*** DATASET EXCERPTS ***

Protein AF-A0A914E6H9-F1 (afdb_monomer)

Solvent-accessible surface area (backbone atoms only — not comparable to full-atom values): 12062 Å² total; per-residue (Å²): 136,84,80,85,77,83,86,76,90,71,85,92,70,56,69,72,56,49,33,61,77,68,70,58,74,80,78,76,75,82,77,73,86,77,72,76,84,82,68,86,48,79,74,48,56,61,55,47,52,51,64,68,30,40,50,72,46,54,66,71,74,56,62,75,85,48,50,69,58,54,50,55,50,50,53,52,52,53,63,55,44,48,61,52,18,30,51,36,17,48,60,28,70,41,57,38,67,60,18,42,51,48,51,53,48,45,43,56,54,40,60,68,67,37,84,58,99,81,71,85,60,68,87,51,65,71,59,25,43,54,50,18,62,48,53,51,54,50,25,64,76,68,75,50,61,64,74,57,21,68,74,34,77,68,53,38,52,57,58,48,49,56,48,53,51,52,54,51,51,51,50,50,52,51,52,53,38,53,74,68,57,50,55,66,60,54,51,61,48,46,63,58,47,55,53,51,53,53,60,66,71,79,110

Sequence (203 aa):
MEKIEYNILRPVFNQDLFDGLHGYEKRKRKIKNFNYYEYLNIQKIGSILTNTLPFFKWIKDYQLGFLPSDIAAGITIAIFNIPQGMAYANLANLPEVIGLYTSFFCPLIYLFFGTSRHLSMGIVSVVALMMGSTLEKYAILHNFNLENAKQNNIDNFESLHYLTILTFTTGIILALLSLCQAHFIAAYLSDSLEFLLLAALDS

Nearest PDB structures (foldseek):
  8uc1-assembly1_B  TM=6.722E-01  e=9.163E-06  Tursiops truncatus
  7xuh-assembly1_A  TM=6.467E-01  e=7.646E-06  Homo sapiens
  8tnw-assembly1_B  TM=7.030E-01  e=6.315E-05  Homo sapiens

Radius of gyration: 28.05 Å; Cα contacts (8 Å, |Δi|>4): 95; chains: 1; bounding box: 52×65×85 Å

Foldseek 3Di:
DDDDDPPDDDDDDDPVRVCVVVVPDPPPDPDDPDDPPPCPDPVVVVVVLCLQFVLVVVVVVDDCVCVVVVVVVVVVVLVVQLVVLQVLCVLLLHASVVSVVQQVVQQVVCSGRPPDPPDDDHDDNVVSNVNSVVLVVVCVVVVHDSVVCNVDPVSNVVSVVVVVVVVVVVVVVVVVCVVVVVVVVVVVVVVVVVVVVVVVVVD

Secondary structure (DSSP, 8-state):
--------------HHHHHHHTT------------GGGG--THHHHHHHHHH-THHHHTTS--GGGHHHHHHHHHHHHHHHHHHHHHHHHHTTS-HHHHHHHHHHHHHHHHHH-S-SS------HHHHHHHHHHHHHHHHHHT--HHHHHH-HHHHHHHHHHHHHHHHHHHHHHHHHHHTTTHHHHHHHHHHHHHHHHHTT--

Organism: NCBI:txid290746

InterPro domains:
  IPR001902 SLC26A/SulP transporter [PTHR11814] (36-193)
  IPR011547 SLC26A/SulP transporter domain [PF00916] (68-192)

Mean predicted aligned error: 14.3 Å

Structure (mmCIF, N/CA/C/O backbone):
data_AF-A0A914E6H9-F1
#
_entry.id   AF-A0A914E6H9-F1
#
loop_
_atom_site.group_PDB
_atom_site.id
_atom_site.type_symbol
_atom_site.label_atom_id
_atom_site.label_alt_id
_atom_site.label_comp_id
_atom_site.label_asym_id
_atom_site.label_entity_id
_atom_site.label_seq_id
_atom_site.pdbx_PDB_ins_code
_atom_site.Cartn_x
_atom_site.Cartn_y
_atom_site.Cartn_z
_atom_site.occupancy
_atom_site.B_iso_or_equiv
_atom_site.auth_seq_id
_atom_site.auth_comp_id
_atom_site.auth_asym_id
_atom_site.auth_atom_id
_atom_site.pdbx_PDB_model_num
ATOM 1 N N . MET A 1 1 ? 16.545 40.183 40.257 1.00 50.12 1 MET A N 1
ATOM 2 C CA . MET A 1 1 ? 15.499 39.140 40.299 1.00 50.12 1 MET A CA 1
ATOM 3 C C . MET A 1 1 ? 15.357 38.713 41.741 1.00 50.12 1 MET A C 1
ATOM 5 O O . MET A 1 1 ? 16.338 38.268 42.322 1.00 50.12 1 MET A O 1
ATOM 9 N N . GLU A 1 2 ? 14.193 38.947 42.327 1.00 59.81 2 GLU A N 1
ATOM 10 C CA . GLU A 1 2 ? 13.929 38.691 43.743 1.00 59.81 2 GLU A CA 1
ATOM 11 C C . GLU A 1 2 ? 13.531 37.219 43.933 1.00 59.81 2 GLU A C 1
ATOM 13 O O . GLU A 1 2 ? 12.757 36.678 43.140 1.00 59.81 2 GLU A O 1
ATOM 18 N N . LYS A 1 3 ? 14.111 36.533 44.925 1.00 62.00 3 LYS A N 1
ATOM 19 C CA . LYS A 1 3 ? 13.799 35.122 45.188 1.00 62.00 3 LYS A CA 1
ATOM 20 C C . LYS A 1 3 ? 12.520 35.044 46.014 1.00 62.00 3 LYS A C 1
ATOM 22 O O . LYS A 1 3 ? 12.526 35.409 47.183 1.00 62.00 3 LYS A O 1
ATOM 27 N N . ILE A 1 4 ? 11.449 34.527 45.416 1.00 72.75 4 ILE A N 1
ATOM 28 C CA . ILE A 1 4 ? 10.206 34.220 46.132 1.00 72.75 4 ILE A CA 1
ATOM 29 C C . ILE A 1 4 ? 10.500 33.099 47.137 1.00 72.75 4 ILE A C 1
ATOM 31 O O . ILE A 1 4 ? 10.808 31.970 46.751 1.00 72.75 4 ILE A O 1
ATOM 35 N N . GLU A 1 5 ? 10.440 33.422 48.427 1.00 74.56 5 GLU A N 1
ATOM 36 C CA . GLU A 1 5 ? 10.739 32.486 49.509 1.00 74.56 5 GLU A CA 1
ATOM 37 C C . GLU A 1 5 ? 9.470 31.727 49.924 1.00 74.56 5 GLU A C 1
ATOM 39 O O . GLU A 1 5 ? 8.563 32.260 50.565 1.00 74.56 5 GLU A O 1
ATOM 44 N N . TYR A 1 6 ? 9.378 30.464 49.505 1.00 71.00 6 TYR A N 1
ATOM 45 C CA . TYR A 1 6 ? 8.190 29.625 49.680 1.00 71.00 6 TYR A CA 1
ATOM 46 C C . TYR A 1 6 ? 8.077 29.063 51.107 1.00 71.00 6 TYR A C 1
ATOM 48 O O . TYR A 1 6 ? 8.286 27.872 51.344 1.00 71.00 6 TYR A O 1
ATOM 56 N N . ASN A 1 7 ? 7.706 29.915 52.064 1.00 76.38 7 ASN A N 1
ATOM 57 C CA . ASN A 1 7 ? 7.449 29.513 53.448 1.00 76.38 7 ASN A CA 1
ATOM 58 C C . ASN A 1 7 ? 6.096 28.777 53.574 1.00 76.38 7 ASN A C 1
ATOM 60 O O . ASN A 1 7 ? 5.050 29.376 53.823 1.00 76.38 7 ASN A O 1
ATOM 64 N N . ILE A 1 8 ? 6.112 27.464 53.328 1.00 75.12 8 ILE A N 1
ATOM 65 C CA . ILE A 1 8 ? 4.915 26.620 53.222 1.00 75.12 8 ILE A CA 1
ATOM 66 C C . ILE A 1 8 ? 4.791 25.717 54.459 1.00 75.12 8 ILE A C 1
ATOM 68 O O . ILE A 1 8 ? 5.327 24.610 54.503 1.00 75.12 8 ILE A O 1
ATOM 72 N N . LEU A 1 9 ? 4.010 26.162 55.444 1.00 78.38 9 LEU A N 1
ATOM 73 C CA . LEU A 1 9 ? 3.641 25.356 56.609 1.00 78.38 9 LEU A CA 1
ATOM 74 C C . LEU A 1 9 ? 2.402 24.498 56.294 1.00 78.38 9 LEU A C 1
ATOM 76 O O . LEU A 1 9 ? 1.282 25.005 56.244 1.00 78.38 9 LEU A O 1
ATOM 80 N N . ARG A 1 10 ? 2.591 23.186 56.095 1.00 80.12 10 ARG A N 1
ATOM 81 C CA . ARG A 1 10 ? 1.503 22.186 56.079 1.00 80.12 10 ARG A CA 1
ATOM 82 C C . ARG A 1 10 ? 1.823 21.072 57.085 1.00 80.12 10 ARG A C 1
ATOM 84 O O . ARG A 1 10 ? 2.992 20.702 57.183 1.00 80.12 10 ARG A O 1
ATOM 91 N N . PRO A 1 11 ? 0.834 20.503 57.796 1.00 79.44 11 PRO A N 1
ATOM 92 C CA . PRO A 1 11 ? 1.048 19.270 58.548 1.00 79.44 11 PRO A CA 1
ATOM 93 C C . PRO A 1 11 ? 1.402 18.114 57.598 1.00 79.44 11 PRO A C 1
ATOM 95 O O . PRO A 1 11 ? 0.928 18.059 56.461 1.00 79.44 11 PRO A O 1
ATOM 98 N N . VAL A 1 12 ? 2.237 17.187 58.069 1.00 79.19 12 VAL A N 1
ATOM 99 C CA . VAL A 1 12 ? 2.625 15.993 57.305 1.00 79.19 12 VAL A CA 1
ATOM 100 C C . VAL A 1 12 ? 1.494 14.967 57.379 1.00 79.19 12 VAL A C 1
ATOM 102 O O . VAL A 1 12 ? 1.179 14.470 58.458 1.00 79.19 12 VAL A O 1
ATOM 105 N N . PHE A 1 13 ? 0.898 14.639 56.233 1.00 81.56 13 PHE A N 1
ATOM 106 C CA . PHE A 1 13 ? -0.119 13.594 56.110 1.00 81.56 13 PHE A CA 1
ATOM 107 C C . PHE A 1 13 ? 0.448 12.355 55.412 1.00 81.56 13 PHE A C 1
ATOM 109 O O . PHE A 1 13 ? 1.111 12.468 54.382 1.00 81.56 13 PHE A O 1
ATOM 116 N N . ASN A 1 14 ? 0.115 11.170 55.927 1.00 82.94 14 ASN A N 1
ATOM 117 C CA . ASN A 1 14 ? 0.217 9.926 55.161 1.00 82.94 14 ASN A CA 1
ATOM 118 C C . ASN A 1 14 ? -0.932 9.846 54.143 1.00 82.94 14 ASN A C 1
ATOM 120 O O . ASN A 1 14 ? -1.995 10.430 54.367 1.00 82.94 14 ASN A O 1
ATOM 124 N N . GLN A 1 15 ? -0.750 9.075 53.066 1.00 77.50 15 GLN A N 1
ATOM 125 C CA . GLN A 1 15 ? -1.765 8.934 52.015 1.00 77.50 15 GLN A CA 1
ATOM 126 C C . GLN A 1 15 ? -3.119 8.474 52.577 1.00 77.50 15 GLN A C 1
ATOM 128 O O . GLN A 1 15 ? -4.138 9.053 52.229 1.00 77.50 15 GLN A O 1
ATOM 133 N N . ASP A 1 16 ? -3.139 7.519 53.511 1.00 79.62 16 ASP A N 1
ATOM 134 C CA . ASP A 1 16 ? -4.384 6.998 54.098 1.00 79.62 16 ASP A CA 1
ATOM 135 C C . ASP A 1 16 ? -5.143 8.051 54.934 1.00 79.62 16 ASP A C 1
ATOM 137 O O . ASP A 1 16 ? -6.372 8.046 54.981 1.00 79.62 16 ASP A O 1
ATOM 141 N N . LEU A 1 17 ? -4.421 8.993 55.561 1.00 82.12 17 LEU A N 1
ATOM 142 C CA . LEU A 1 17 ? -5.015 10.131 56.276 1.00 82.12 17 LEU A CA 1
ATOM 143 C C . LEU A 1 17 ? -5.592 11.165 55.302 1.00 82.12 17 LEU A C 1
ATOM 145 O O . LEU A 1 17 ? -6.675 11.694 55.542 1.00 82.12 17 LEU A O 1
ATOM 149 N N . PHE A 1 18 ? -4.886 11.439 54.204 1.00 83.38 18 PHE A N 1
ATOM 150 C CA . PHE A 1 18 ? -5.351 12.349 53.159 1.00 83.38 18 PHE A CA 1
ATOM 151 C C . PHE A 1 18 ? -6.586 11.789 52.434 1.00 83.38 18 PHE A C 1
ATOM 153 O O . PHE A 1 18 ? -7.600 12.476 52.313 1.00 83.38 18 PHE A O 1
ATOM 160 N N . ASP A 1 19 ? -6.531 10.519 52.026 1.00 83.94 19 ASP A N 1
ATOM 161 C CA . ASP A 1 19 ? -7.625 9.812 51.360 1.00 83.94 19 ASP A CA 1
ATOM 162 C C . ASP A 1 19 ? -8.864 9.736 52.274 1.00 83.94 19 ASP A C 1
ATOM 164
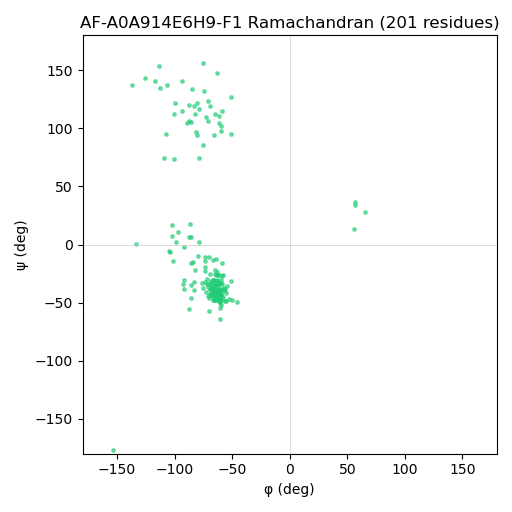 O O . ASP A 1 19 ? -9.984 9.954 51.809 1.00 83.94 19 ASP A O 1
ATOM 168 N N . GLY A 1 20 ? -8.670 9.515 53.582 1.00 83.81 20 GLY
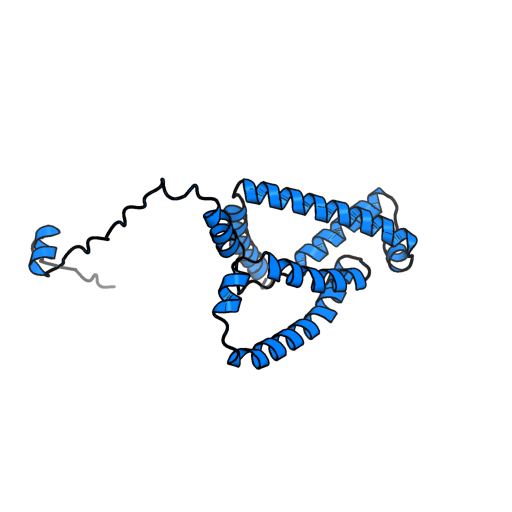 A N 1
ATOM 169 C CA . GLY A 1 20 ? -9.739 9.536 54.584 1.00 83.81 20 GLY A CA 1
ATOM 170 C C . GLY A 1 20 ? -10.372 10.918 54.797 1.00 83.81 20 GLY A C 1
ATOM 171 O O . GLY A 1 20 ? -11.596 11.019 54.862 1.00 83.81 20 GLY A O 1
ATOM 172 N N . LEU A 1 21 ? -9.570 11.989 54.855 1.00 84.38 21 LEU A N 1
ATOM 173 C CA . LEU A 1 21 ? -10.064 13.370 54.995 1.00 84.38 21 LEU A CA 1
ATOM 174 C C . LEU A 1 21 ? -10.815 13.871 53.752 1.00 84.38 21 LEU A C 1
ATOM 176 O O . LEU A 1 21 ? -11.739 14.674 53.878 1.00 84.38 21 LEU A O 1
ATOM 180 N N . HIS A 1 22 ? -10.435 13.401 52.561 1.00 80.81 22 HIS A N 1
ATOM 181 C CA . HIS A 1 22 ? -11.033 13.816 51.288 1.00 80.81 22 HIS A CA 1
ATOM 182 C C . HIS A 1 22 ? -12.027 12.802 50.694 1.00 80.81 22 HIS A C 1
ATOM 184 O O . HIS A 1 22 ? -12.506 13.002 49.578 1.00 80.81 22 HIS A O 1
ATOM 190 N N . GLY A 1 23 ? -12.374 11.735 51.426 1.00 79.38 23 GLY A N 1
ATOM 191 C CA . GLY A 1 23 ? -13.380 10.747 51.011 1.00 79.38 23 GLY A CA 1
ATOM 192 C C . GLY A 1 23 ? -12.995 9.933 49.768 1.00 79.38 23 GLY A C 1
ATOM 193 O O . GLY A 1 23 ? -13.868 9.503 49.012 1.00 79.38 23 GLY A O 1
ATOM 194 N N . TYR A 1 24 ? -11.698 9.743 49.516 1.00 76.38 24 TYR A N 1
ATOM 195 C CA . TYR A 1 24 ? -11.201 9.097 48.304 1.00 76.38 24 TYR A CA 1
ATOM 196 C C . TYR A 1 24 ? -11.290 7.565 48.388 1.00 76.38 24 TYR A C 1
ATOM 198 O O . TYR A 1 24 ? -10.375 6.876 48.842 1.00 76.38 24 TYR A O 1
ATOM 206 N N . GLU A 1 25 ? -12.380 6.993 47.871 1.00 68.94 25 GLU A N 1
ATOM 207 C CA . GLU A 1 25 ? -12.432 5.552 47.614 1.00 68.94 25 GLU A CA 1
ATOM 208 C C . GLU A 1 25 ? -11.563 5.167 46.405 1.00 68.94 25 GLU A C 1
ATOM 210 O O . GLU A 1 25 ? -11.907 5.397 45.240 1.00 68.94 25 GLU A O 1
ATOM 215 N N . LYS A 1 26 ? -10.448 4.479 46.676 1.00 67.31 26 LYS A N 1
ATOM 216 C CA . LYS A 1 26 ? -9.561 3.895 45.660 1.00 67.31 26 LYS A CA 1
ATOM 217 C C . LYS A 1 26 ? -10.317 2.886 44.782 1.00 67.31 26 LYS A C 1
ATOM 219 O O . LYS A 1 26 ? -10.481 1.718 45.141 1.00 67.31 26 LYS A O 1
ATOM 224 N N . ARG A 1 27 ? -10.769 3.348 43.609 1.00 68.19 27 ARG A N 1
ATOM 225 C CA . ARG A 1 27 ? -11.680 2.655 42.674 1.00 68.19 27 ARG A CA 1
ATOM 226 C C . ARG A 1 27 ? -11.224 1.227 42.336 1.00 68.19 27 ARG A C 1
ATOM 228 O O . ARG A 1 27 ? -10.440 1.014 41.408 1.00 68.19 27 ARG A O 1
ATOM 235 N N . LYS A 1 28 ? -11.758 0.233 43.057 1.00 62.88 28 LYS A N 1
ATOM 236 C CA . LYS A 1 28 ? -11.467 -1.198 42.861 1.00 62.88 28 LYS A CA 1
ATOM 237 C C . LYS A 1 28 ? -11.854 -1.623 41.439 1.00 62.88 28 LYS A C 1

***

● **DESCRIPTION OF THE TASK**
Lines from the one containing "ATOM 219 O O" to the end of the data are to be printed exactly, including the first and last.

● **FINAL ANSWER**
ATOM 219 O O . LYS A 1 26 ? -10.481 1.718 45.141 1.00 67.31 26 LYS A O 1
ATOM 224 N N . ARG A 1 27 ? -10.769 3.348 43.609 1.00 68.19 27 ARG A N 1
ATOM 225 C CA . ARG A 1 27 ? -11.680 2.655 42.674 1.00 68.19 27 ARG A CA 1
ATOM 226 C C . ARG A 1 27 ? -11.224 1.227 42.336 1.00 68.19 27 ARG A C 1
ATOM 228 O O . ARG A 1 27 ? -10.440 1.014 41.408 1.00 68.19 27 ARG A O 1
ATOM 235 N N . LYS A 1 28 ? -11.758 0.233 43.057 1.00 62.88 28 LYS A N 1
ATOM 236 C CA . LYS A 1 28 ? -11.467 -1.198 42.861 1.00 62.88 28 LYS A CA 1
ATOM 237 C C . LYS A 1 28 ? -11.854 -1.623 41.439 1.00 62.88 28 LYS A C 1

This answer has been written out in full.